"Summer Love" a sloppy shootout at the Krakow corral
Special to The Seattle Times
Movie review"Summer Love," with Boguslaw Linda, Karel Roden, Katarzyna Figura, Krzysztof Zaleski, Val Kilmer. Written and directed by Piotr Uklanski. 93 minutes. Not rated; suitable for mature audiences (contains violence, nudity, language). Grand Illusion.
Invitingly billed as "the first Polish Western" (or if you prefer, the first "Pierogie Western"), the ironically titled "Summer Love" affectionately deconstructs the Western in a way that's not quite parody, not quite homage and not quite satisfying.
It's a pastiche of everything we've come to identify with the genre, intended (in the words of Warsaw-born artist Piotr Uklanski, making his directorial debut) to "address issues of ethnic identity and cultural authenticity ... using a 'copy of a copy' process to underscore notions of aspiration, longing, desire — a yearning for the unattainable."
It's always nice when artists can articulate the purpose of their work, but not so fun when their intentions come across as garbled, uncertain and vague.
"Summer Love" is easier to appreciate for its fleeting pleasures and the obvious care that went into its production.
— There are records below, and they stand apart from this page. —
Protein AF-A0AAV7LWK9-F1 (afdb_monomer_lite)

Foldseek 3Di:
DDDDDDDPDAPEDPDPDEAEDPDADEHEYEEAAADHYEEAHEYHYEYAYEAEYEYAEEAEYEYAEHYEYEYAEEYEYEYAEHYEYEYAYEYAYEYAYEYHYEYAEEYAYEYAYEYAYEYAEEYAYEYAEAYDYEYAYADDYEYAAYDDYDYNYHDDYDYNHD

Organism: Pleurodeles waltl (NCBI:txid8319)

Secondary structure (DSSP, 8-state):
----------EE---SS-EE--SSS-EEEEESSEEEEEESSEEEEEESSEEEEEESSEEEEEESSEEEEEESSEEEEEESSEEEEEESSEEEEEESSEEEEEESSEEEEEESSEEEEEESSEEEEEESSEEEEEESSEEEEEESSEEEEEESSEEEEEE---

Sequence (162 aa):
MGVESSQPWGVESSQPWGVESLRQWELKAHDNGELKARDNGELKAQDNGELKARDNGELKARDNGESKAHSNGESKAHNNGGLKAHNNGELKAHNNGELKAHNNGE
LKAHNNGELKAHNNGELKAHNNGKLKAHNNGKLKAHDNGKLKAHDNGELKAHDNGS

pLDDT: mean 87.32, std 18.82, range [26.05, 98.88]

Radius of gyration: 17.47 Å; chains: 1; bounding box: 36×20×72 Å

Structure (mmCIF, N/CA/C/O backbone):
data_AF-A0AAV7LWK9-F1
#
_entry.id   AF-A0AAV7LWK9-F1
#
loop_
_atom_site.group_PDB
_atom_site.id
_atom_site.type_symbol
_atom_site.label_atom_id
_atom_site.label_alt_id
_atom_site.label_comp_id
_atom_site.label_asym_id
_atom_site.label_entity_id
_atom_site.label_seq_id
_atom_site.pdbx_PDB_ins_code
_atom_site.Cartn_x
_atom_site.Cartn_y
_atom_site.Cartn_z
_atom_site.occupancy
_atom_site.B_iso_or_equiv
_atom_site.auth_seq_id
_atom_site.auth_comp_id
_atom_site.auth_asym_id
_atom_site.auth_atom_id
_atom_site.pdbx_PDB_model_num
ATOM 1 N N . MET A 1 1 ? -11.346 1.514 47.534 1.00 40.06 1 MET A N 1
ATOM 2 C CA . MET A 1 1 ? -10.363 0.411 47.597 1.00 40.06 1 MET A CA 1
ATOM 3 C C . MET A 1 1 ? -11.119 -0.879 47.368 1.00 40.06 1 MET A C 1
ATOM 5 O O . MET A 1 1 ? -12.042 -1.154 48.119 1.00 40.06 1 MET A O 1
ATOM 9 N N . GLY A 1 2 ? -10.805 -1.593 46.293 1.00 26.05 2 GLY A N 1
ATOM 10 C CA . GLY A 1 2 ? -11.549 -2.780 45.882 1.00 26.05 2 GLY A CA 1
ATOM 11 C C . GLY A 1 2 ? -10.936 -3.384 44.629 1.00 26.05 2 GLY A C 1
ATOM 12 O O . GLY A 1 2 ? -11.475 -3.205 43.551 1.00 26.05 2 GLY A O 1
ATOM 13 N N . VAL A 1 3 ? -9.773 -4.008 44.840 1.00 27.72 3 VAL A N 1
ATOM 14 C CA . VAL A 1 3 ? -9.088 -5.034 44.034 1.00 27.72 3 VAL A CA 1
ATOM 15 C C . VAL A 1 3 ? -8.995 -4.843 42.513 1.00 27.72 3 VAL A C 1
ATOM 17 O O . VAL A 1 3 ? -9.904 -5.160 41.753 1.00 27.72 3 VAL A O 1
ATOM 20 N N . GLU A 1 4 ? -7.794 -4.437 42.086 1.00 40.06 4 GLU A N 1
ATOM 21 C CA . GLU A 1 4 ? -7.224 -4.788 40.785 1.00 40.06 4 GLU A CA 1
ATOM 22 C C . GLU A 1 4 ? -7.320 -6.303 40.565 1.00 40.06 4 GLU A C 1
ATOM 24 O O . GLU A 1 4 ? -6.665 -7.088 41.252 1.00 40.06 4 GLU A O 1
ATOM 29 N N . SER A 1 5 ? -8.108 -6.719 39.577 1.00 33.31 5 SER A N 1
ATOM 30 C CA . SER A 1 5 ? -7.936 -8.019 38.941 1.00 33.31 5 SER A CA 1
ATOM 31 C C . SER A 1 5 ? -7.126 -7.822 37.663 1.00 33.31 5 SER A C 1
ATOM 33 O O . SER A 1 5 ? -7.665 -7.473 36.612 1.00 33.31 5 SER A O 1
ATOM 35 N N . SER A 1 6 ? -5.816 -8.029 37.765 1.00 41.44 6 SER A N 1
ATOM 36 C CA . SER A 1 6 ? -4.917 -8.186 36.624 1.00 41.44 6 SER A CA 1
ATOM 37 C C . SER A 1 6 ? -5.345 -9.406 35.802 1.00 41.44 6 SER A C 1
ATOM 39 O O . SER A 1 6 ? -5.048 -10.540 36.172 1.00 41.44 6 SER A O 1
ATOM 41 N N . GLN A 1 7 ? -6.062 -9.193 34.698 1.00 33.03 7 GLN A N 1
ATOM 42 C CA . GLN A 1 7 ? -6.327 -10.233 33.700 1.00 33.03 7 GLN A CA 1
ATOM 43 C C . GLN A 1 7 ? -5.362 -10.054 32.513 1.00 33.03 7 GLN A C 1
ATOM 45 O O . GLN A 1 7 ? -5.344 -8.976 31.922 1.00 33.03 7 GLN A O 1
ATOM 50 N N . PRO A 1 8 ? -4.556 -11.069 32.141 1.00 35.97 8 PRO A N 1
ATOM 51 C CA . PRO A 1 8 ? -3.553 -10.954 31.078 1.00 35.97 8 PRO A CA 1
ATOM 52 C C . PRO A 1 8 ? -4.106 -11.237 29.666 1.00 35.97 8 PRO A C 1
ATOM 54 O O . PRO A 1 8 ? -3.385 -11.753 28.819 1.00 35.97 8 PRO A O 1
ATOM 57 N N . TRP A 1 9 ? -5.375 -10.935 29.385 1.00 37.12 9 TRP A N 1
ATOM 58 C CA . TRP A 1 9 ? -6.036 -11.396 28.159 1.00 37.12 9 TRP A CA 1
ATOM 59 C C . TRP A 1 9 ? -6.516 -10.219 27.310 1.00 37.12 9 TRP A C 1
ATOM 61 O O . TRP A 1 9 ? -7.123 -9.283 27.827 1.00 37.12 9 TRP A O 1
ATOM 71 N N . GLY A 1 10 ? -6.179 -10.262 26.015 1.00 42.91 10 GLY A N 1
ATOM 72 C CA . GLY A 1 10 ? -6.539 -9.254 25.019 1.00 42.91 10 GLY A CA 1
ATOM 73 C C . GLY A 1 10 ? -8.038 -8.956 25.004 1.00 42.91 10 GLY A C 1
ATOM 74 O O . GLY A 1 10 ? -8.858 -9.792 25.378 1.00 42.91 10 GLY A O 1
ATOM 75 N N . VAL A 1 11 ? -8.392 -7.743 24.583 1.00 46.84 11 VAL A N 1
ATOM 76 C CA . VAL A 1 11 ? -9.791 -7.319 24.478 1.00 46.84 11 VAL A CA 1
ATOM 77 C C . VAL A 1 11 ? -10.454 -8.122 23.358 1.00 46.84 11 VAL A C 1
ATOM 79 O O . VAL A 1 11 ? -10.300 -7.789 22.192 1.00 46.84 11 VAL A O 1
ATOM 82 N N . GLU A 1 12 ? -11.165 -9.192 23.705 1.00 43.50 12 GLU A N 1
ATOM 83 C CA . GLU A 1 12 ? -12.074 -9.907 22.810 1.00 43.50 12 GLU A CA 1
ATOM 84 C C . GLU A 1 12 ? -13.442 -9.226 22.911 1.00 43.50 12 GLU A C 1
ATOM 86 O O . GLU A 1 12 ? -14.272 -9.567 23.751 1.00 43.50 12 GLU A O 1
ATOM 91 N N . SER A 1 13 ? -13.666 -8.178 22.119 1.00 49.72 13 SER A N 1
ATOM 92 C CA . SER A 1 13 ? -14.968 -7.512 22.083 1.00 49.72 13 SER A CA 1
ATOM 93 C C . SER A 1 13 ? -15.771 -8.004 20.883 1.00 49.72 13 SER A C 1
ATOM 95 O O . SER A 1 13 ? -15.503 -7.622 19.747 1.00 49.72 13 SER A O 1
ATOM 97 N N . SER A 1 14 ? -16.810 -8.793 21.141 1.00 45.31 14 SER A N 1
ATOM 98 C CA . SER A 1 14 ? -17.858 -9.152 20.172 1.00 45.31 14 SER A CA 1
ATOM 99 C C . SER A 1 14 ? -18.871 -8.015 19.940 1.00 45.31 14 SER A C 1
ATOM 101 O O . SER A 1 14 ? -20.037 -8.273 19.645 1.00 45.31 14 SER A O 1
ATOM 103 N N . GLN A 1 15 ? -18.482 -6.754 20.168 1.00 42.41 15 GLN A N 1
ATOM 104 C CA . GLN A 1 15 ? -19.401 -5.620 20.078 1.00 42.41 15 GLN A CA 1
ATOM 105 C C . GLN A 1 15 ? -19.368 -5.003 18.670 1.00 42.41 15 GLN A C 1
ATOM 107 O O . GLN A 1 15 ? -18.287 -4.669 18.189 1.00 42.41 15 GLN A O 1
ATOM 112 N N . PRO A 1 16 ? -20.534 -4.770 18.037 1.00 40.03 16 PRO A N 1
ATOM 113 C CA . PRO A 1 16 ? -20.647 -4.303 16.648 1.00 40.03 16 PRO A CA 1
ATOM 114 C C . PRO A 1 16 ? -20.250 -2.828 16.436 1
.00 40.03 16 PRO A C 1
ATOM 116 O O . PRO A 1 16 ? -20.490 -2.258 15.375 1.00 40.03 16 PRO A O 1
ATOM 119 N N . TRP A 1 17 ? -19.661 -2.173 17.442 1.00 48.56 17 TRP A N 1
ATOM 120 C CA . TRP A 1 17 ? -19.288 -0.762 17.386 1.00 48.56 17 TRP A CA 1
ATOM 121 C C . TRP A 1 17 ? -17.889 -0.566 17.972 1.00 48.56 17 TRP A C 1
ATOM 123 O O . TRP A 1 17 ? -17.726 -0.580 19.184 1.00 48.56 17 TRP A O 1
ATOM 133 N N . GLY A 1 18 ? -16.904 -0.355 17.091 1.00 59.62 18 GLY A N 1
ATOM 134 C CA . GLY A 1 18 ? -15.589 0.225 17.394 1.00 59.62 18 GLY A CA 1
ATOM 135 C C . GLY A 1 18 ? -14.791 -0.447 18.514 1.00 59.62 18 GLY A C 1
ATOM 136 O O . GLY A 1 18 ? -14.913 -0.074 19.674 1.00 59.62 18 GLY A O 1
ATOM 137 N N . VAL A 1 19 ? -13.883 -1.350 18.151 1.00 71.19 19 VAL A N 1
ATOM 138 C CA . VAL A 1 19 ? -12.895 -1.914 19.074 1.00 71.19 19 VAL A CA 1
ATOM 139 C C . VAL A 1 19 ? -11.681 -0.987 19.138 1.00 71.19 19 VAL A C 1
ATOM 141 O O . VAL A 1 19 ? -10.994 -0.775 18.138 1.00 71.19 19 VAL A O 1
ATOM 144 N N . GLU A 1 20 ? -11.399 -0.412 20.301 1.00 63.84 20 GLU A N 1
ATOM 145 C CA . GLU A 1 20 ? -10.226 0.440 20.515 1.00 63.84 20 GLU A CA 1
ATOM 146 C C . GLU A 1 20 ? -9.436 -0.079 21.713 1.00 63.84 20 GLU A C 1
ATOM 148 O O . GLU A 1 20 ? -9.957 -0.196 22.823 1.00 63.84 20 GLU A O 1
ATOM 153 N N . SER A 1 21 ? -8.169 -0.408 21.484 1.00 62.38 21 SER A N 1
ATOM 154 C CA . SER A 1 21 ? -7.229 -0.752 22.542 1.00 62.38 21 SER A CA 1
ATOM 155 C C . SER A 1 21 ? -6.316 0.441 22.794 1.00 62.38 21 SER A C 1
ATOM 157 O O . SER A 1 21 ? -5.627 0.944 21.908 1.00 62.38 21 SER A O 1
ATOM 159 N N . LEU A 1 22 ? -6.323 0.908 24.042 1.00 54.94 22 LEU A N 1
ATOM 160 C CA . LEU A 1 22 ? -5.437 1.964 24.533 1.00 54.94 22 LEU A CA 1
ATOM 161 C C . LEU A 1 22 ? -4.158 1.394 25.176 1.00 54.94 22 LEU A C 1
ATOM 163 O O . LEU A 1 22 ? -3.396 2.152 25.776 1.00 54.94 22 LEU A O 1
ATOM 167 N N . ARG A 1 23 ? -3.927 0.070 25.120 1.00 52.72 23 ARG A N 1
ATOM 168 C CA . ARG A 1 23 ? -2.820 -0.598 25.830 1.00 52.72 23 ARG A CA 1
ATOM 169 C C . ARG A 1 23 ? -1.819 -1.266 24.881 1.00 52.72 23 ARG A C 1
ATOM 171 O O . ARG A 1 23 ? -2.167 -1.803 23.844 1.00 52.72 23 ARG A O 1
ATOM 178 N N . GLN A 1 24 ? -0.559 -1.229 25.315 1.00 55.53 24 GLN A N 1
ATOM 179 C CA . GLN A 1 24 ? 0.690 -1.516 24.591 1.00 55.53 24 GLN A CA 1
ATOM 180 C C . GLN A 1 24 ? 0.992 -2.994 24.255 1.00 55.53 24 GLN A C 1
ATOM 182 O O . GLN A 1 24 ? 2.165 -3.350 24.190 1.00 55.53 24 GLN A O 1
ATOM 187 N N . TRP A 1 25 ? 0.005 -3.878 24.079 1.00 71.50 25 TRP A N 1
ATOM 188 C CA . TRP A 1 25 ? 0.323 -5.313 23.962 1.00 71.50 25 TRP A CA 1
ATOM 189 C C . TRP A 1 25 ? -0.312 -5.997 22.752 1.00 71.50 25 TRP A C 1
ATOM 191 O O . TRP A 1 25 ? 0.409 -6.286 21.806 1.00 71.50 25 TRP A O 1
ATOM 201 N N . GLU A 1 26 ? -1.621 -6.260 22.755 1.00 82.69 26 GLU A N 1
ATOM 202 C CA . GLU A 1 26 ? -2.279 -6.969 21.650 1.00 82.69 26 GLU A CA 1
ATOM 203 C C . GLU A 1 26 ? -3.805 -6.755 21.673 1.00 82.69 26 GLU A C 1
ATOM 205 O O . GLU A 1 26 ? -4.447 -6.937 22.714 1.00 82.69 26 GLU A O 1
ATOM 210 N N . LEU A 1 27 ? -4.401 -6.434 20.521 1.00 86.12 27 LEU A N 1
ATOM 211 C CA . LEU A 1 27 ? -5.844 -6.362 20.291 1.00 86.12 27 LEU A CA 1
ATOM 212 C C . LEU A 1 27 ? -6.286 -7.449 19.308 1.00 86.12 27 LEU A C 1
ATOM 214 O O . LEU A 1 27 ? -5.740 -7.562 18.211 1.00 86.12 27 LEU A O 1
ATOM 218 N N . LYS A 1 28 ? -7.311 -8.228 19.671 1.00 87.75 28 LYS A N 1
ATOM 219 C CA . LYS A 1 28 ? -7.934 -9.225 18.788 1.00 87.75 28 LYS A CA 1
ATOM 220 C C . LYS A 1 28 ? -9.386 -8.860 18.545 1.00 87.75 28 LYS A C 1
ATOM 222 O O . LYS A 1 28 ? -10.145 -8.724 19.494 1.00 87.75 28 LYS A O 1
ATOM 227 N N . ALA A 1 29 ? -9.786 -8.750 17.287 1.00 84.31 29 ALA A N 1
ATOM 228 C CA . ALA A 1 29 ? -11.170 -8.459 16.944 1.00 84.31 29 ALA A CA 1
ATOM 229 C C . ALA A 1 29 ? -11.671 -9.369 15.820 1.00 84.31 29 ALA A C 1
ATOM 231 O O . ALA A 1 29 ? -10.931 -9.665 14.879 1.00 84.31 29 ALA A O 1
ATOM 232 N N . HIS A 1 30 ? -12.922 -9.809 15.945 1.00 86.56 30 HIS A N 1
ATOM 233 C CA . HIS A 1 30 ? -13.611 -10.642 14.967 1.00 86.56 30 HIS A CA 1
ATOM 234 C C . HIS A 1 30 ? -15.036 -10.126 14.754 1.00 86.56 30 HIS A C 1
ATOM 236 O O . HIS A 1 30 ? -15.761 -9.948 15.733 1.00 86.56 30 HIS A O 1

It looks great, sounds great, and it's got an obligatory "American star" in Val Kilmer, whose role as "The Wanted Man" (in a film populated with nameless, iconic characters) requires him to lie dead for the entire length of the film. Even with sliced tomatoes squished onto his closed eyes, Kilmer nails the role.
That tongue-in-cheek quality is evident throughout the film, which applies wry, understated humor to otherwise gruesome lessons in survival — like how to cauterize a scalp wound with gunpowder, or how to control a buxom prostitute (Katarzyna Figura) with dark secrets in her past. There's also The Stranger dressed in black (Karel Roden), an alcoholic Sheriff (Boguslaw Linda) and a Big Man (Krzysztof Zaleski) who isn't very big, all speaking English with heavy Polish accents and spouting Western clichés with nary a wink to the camera.
What you won't find in Uklanski's conceptual mishmash is anything resembling conventional plot or narrative, which is fine for a deliberately artsy exercise in deconstruction but a bit irritating as a test of one's patience. There's got to be some coherence to the concept if storytelling is an intentionally low priority, but "Summer Love" feels more like a haphazard assembly of loose-knit components, jumbled together with obvious affinity for all varieties of a distinctly American genre.